• What is needed: Restate word for word the lines of the records below, starting at the line that contains "ATOM 140 C CA" and ending at the line that contains "ATOM 175 N N", with both of those lines included and nothing else.
*** Materials provided Section Begins ***
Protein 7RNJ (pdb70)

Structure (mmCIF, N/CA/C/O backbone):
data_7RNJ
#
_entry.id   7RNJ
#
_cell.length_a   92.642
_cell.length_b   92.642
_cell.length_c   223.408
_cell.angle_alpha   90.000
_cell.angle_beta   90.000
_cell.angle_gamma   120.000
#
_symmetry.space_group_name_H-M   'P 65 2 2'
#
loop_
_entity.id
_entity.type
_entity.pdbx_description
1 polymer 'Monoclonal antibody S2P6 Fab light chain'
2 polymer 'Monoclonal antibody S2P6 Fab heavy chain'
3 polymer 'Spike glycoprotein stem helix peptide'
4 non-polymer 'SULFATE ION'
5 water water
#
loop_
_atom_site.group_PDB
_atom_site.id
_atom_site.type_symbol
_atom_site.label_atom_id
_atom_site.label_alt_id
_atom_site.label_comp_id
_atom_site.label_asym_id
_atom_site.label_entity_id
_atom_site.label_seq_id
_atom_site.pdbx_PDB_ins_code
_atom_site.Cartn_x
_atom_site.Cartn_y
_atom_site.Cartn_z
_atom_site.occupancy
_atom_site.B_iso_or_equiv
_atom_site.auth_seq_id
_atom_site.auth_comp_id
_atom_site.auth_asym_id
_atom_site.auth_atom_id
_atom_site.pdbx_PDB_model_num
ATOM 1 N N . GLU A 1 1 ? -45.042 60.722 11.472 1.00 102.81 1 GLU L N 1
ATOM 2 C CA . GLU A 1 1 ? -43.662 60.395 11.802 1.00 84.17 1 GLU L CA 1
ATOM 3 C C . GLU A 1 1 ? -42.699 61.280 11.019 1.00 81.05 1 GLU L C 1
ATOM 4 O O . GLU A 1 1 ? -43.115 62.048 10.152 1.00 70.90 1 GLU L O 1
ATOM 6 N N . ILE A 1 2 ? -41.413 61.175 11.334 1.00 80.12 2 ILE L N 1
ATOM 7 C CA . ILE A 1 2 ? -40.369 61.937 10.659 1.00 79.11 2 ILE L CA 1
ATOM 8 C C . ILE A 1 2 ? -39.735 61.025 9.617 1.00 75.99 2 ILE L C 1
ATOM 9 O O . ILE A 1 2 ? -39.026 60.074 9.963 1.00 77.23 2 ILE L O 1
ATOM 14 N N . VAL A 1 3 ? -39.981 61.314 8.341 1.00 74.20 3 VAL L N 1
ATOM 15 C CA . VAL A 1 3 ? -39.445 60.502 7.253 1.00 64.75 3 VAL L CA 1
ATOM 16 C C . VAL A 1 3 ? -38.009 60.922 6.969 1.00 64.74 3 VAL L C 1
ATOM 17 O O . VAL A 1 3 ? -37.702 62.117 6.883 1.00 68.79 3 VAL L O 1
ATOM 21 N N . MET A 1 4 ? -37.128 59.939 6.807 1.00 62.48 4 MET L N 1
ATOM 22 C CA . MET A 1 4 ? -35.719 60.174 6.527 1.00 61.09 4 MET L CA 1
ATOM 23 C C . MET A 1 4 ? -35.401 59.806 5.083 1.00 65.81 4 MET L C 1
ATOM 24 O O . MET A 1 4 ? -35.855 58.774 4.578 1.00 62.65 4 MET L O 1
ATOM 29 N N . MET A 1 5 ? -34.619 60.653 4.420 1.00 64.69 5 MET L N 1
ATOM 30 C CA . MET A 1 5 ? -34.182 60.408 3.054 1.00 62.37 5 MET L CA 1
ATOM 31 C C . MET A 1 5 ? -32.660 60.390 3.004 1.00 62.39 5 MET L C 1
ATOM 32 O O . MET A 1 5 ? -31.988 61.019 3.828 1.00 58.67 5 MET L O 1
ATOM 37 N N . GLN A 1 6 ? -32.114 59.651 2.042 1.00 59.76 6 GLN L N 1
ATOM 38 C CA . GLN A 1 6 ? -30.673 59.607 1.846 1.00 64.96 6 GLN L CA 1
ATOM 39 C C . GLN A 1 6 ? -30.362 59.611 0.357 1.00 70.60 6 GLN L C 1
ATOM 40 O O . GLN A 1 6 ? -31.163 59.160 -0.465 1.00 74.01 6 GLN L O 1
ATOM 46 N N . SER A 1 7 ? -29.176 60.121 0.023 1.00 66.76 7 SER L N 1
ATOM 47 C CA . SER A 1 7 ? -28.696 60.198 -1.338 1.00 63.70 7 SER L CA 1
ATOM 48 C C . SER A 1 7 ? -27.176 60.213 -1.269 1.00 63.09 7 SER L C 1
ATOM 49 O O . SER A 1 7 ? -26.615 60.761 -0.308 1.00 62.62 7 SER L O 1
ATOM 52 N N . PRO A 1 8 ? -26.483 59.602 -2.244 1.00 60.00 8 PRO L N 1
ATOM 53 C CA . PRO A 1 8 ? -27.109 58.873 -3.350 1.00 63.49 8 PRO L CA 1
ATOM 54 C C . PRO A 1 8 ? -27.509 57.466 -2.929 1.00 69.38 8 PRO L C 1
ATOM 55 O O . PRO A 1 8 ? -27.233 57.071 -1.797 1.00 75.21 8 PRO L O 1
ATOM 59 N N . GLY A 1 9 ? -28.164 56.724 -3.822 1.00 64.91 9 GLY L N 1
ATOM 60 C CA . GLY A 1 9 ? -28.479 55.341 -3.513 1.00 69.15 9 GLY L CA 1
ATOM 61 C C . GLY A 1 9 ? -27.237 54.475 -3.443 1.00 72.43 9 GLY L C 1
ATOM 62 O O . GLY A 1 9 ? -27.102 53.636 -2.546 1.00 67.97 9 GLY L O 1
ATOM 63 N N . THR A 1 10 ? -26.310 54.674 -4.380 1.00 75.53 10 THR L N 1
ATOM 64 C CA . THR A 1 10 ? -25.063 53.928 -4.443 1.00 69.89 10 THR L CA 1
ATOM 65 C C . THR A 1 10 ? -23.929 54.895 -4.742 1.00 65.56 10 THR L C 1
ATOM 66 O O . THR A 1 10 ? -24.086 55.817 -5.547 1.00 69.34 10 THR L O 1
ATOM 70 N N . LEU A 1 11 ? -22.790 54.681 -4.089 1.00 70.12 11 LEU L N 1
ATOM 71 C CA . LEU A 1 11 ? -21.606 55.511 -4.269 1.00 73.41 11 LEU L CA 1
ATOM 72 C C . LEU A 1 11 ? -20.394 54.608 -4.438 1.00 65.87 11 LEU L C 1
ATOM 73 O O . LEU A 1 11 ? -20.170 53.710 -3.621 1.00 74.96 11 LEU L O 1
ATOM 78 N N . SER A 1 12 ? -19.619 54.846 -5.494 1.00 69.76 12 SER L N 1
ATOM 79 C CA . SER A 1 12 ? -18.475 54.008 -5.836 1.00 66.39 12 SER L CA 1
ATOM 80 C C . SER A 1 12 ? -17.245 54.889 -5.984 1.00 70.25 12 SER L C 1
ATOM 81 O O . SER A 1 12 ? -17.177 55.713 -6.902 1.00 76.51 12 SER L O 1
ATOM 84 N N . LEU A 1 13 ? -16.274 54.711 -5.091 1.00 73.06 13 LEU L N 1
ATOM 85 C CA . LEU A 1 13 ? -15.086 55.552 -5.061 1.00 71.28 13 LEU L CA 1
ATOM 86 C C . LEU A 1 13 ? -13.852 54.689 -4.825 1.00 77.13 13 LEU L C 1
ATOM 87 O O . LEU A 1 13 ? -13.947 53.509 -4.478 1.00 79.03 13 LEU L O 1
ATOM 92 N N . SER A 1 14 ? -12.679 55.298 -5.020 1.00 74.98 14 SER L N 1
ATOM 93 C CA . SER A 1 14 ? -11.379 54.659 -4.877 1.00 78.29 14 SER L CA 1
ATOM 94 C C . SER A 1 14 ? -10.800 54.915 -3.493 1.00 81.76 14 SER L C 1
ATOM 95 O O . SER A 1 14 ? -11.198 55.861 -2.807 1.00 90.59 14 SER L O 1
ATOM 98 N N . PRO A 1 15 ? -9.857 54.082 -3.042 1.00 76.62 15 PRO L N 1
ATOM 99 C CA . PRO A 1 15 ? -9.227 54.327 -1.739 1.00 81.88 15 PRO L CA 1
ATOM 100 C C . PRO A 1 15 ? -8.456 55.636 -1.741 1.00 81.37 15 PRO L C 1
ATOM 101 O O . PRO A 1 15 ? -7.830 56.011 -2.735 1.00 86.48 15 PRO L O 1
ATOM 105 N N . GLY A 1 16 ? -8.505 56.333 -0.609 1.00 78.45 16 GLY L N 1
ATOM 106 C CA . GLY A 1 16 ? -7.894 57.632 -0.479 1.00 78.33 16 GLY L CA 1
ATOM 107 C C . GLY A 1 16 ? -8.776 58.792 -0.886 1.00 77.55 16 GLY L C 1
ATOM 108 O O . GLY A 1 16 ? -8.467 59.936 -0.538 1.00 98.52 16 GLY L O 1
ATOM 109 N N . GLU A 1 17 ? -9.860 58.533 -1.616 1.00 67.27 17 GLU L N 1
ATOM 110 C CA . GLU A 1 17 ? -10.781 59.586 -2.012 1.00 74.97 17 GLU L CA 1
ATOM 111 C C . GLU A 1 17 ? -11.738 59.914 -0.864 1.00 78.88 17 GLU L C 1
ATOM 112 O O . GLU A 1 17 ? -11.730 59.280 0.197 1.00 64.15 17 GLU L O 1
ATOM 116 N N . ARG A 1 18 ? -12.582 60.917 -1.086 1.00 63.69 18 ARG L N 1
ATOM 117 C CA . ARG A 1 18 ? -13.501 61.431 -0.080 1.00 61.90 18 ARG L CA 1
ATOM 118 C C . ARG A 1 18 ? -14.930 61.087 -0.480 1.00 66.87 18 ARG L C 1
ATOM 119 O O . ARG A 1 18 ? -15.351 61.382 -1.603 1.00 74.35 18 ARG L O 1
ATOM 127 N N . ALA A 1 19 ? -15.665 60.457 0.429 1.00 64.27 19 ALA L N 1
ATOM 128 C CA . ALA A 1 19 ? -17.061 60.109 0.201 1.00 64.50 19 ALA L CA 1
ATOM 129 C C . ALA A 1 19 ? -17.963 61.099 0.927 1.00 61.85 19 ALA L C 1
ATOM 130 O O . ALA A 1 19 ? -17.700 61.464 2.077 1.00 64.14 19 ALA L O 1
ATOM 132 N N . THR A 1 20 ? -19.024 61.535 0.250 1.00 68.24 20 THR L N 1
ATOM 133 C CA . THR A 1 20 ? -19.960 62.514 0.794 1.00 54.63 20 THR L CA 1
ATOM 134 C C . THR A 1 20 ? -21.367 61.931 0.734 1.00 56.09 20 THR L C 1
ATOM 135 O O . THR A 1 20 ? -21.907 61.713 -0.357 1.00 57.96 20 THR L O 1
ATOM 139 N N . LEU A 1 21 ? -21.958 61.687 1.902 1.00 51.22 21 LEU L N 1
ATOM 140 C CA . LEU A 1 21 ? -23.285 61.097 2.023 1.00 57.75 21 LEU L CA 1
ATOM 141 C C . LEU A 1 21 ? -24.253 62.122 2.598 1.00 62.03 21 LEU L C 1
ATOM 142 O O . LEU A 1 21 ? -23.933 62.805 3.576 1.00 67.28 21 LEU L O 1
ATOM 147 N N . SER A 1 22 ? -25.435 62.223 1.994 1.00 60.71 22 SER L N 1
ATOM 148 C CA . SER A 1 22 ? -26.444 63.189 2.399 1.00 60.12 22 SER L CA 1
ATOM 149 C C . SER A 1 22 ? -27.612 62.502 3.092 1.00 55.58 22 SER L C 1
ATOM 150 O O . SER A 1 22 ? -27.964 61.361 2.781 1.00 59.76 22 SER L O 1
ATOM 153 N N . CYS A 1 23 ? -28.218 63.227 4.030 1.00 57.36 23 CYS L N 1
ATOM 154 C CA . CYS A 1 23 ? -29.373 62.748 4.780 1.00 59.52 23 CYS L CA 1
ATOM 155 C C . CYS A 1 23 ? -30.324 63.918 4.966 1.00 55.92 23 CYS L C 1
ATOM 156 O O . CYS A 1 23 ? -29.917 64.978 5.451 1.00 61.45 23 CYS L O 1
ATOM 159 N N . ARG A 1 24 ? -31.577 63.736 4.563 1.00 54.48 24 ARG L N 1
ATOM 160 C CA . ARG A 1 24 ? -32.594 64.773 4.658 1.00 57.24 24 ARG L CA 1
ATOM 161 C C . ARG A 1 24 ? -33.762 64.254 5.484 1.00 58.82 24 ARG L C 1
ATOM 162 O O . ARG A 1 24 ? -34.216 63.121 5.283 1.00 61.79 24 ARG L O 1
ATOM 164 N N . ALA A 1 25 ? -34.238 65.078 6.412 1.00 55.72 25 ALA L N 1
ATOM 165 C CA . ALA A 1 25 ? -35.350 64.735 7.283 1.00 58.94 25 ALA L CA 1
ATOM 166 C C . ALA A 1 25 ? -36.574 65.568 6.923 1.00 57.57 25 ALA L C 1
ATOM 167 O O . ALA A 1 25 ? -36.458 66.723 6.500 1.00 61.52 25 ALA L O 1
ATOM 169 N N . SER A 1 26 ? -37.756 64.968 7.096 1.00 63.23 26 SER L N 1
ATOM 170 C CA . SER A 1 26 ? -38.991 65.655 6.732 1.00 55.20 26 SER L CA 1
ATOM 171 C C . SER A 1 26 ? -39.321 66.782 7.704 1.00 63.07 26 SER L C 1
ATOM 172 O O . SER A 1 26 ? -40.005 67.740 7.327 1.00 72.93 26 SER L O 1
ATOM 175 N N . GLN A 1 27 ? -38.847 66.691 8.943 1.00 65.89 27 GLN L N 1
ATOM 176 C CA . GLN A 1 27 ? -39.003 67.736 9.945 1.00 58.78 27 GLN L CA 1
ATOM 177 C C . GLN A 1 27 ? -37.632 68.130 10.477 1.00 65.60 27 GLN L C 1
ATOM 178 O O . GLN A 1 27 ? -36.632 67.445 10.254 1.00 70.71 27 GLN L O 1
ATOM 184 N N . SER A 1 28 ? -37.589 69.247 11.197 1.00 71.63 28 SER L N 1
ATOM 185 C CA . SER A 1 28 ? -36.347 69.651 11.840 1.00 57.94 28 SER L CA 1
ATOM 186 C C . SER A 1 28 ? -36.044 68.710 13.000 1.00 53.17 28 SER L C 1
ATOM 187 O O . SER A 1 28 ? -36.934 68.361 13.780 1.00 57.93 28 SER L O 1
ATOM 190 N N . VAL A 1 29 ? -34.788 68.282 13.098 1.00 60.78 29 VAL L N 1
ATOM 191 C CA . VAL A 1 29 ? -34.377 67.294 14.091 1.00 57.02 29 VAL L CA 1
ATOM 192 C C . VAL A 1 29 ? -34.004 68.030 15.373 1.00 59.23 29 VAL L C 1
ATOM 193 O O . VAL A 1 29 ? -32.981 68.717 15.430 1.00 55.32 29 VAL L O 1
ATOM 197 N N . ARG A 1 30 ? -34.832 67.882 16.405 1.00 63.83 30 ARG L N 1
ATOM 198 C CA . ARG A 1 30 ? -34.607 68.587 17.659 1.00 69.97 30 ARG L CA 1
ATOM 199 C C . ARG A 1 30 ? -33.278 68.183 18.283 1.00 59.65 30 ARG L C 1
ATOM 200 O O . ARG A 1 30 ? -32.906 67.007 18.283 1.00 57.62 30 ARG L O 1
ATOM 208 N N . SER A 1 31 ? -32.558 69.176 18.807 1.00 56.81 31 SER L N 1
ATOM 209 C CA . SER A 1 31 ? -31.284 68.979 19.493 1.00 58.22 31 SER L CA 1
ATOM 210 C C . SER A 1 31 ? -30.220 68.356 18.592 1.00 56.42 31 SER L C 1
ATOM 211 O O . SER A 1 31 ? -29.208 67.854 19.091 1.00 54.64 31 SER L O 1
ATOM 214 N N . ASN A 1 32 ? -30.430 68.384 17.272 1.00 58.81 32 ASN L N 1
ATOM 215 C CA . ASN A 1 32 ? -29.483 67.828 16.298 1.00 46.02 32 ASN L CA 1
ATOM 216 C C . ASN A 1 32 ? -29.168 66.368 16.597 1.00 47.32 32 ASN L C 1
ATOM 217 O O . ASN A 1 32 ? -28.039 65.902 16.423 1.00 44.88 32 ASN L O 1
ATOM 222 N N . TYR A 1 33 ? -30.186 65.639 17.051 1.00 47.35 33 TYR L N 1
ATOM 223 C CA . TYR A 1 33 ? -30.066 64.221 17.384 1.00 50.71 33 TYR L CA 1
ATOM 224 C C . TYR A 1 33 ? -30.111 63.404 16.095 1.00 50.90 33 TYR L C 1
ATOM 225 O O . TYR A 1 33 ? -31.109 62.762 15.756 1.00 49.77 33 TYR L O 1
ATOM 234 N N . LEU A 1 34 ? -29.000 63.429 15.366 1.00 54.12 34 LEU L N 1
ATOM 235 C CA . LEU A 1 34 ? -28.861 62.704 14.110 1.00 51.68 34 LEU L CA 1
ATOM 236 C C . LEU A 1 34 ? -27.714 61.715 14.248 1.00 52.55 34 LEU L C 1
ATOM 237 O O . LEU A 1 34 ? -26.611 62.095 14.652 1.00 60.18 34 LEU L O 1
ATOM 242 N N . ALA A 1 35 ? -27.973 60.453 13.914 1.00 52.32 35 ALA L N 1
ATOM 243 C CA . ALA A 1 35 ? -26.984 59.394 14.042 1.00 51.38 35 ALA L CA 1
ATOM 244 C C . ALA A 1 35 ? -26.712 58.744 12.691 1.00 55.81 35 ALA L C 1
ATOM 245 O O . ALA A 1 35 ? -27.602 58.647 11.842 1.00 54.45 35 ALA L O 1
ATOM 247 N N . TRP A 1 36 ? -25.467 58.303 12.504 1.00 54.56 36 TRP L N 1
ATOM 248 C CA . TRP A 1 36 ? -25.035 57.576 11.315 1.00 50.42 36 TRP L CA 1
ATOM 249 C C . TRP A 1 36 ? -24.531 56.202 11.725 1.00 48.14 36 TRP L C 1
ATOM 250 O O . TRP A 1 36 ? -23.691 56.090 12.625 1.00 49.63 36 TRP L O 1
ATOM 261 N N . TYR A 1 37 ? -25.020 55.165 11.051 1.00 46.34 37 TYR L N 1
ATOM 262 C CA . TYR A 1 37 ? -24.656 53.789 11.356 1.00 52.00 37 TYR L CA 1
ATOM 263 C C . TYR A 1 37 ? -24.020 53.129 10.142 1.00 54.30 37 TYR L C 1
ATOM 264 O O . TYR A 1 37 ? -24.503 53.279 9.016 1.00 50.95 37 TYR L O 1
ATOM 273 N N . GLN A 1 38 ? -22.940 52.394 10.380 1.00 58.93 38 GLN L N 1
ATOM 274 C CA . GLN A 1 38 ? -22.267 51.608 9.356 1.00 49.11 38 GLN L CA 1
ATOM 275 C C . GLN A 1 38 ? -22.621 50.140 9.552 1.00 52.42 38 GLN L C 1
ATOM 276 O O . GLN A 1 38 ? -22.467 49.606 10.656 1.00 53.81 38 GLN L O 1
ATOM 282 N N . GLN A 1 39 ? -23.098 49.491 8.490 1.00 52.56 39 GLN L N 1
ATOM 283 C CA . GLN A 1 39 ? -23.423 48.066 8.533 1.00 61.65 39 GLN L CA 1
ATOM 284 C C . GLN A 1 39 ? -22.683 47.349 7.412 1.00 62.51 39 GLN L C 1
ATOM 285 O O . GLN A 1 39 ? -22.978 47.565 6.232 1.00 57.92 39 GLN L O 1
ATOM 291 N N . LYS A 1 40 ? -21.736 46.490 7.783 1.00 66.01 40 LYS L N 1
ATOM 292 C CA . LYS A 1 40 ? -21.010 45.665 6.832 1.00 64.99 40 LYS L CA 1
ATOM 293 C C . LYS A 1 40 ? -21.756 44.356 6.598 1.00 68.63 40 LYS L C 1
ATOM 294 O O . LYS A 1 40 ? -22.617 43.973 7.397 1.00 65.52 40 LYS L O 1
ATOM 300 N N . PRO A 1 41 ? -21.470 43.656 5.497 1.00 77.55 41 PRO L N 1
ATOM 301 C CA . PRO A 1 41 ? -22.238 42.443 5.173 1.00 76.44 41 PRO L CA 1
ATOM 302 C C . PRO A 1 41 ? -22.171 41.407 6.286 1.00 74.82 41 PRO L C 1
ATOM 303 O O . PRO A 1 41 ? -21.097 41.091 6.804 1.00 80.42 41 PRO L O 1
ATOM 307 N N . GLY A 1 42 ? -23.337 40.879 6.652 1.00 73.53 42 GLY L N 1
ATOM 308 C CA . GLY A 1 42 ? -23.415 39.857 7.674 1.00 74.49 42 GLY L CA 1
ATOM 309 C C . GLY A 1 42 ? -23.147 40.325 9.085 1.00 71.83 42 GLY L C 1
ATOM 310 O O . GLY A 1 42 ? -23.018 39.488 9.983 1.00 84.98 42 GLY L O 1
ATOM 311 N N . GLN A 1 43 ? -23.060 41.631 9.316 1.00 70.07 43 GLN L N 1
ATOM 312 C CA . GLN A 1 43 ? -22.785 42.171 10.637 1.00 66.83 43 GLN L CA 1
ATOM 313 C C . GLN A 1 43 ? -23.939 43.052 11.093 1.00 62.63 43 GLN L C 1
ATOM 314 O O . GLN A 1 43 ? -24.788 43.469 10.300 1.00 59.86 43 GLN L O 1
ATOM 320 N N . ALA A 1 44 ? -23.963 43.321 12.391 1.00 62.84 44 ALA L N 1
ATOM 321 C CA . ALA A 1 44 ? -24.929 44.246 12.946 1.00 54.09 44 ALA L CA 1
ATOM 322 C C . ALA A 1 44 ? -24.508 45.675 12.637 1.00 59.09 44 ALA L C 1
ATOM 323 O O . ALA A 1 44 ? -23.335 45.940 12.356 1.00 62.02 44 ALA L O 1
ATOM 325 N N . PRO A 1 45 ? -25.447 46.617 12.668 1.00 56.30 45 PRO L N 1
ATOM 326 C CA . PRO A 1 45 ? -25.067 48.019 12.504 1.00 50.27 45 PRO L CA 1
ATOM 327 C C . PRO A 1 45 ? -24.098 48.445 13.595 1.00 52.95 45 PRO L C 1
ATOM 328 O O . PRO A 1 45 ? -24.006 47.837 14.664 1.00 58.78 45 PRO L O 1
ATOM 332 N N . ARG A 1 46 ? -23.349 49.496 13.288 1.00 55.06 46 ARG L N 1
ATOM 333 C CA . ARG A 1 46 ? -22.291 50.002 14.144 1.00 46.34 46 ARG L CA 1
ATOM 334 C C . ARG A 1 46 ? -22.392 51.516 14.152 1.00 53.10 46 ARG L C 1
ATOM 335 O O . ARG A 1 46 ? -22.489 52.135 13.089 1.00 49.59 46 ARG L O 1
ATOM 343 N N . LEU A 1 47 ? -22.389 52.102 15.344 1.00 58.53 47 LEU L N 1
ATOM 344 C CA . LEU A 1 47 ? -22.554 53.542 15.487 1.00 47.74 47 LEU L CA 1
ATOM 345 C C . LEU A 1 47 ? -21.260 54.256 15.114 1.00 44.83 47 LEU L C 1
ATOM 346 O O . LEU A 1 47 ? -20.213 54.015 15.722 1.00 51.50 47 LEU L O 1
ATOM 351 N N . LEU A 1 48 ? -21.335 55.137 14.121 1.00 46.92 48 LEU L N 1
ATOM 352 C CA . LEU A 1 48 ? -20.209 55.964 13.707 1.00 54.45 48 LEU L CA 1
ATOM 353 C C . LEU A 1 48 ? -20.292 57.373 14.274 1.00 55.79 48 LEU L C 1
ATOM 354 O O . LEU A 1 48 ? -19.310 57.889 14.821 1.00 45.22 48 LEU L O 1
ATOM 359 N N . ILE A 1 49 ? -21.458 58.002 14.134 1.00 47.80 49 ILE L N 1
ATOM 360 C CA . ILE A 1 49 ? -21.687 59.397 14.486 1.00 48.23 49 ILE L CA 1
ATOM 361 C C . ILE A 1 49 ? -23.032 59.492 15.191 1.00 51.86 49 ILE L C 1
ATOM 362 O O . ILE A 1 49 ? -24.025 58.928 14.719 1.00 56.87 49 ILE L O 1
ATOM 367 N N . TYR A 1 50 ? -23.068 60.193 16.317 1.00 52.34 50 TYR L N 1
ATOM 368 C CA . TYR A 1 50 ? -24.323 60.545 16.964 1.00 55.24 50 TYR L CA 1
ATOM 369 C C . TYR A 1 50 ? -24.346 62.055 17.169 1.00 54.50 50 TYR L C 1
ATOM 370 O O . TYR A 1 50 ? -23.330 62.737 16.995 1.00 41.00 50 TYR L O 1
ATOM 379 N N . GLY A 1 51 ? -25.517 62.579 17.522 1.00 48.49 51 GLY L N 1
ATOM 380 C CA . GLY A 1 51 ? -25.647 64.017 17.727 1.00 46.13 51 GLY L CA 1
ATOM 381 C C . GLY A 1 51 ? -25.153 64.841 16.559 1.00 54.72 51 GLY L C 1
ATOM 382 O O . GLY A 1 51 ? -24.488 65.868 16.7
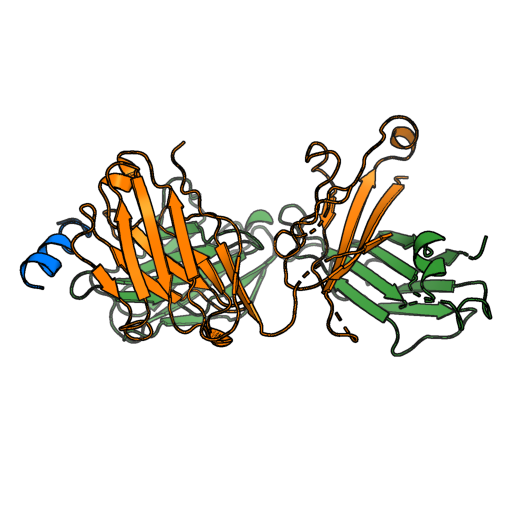54 1.00 46.20 51 GLY L O 1
ATOM 383 N N . ALA A 1 52 ? -25.437 64.386 15.334 1.00 51.77 52 ALA L N 1
ATOM 384 C CA . ALA A 1 52 ? -25.067 65.048 14.085 1.00 48.09 52 ALA L CA 1
ATOM 385 C C . ALA A 1 52 ? -23.567 65.010 13.806 1.00 54.79 52 ALA L C 1
ATOM 386 O O . ALA A 1 52 ? -23.160 64.771 12.665 1.00 54.17 52 ALA L O 1
ATOM 388 N N . SER A 1 53 ? -22.730 65.233 14.823 1.00 52.52 53 SER L N 1
ATOM 389 C CA . SER A 1 53 ? -21.308 65.419 14.556 1.00 48.60 53 SER L CA 1
ATOM 390 C C . SER A 1 53 ? -20.382 64.722 15.547 1.00 45.60 53 SER L C 1
ATOM 391 O O . SER A 1 53 ? -19.163 64.923 15.470 1.00 46.31 53 SER L O 1
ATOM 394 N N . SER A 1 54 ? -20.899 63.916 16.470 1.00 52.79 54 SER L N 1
*** Materials provided Section Ends ***
• Answer to this task:
ATOM 140 C CA . LEU A 1 21 ? -23.285 61.097 2.023 1.00 57.75 21 LEU L CA 1
ATOM 141 C C . LEU A 1 21 ? -24.253 62.122 2.598 1.00 62.03 21 LEU L C 1
ATOM 142 O O . LEU A 1 21 ? -23.933 62.805 3.576 1.00 67.28 21 LEU L O 1
ATOM 147 N N . SER A 1 22 ? -25.435 62.223 1.994 1.00 60.71 22 SER L N 1
ATOM 148 C CA . SER A 1 22 ? -26.444 63.189 2.399 1.00 60.12 22 SER L CA 1
ATOM 149 C C . SER A 1 22 ? -27.612 62.502 3.092 1.00 55.58 22 SER L C 1
ATOM 150 O O . SER A 1 22 ? -27.964 61.361 2.781 1.00 59.76 22 SER L O 1
ATOM 153 N N . CYS A 1 23 ? -28.218 63.227 4.030 1.00 57.36 23 CYS L N 1
ATOM 154 C CA . CYS A 1 23 ? -29.373 62.748 4.780 1.00 59.52 23 CYS L CA 1
ATOM 155 C C . CYS A 1 23 ? -30.324 63.918 4.966 1.00 55.92 23 CYS L C 1
ATOM 156 O O . CYS A 1 23 ? -29.917 64.978 5.451 1.00 61.45 23 CYS L O 1
ATOM 159 N N . ARG A 1 24 ? -31.577 63.736 4.563 1.00 54.48 24 ARG L N 1
ATOM 160 C CA . ARG A 1 24 ? -32.594 64.773 4.658 1.00 57.24 24 ARG L CA 1
ATOM 161 C C . ARG A 1 24 ? -33.762 64.254 5.484 1.00 58.82 24 ARG L C 1
ATOM 162 O O . ARG A 1 24 ? -34.216 63.121 5.283 1.00 61.79 24 ARG L O 1
ATOM 164 N N . ALA A 1 25 ? -34.238 65.078 6.412 1.00 55.72 25 ALA L N 1
ATOM 165 C CA . ALA A 1 25 ? -35.350 64.735 7.283 1.00 58.94 25 ALA L CA 1
ATOM 166 C C . ALA A 1 25 ? -36.574 65.568 6.923 1.00 57.57 25 ALA L C 1
ATOM 167 O O . ALA A 1 25 ? -36.458 66.723 6.500 1.00 61.52 25 ALA L O 1
ATOM 169 N N . SER A 1 26 ? -37.756 64.968 7.096 1.00 63.23 26 SER L N 1
ATOM 170 C CA . SER A 1 26 ? -38.991 65.655 6.732 1.00 55.20 26 SER L CA 1
ATOM 171 C C . SER A 1 26 ? -39.321 66.782 7.704 1.00 63.07 26 SER L C 1
ATOM 172 O O . SER A 1 26 ? -40.005 67.740 7.327 1.00 72.93 26 SER L O 1
ATOM 175 N N . GLN A 1 27 ? -38.847 66.691 8.943 1.00 65.89 27 GLN L N 1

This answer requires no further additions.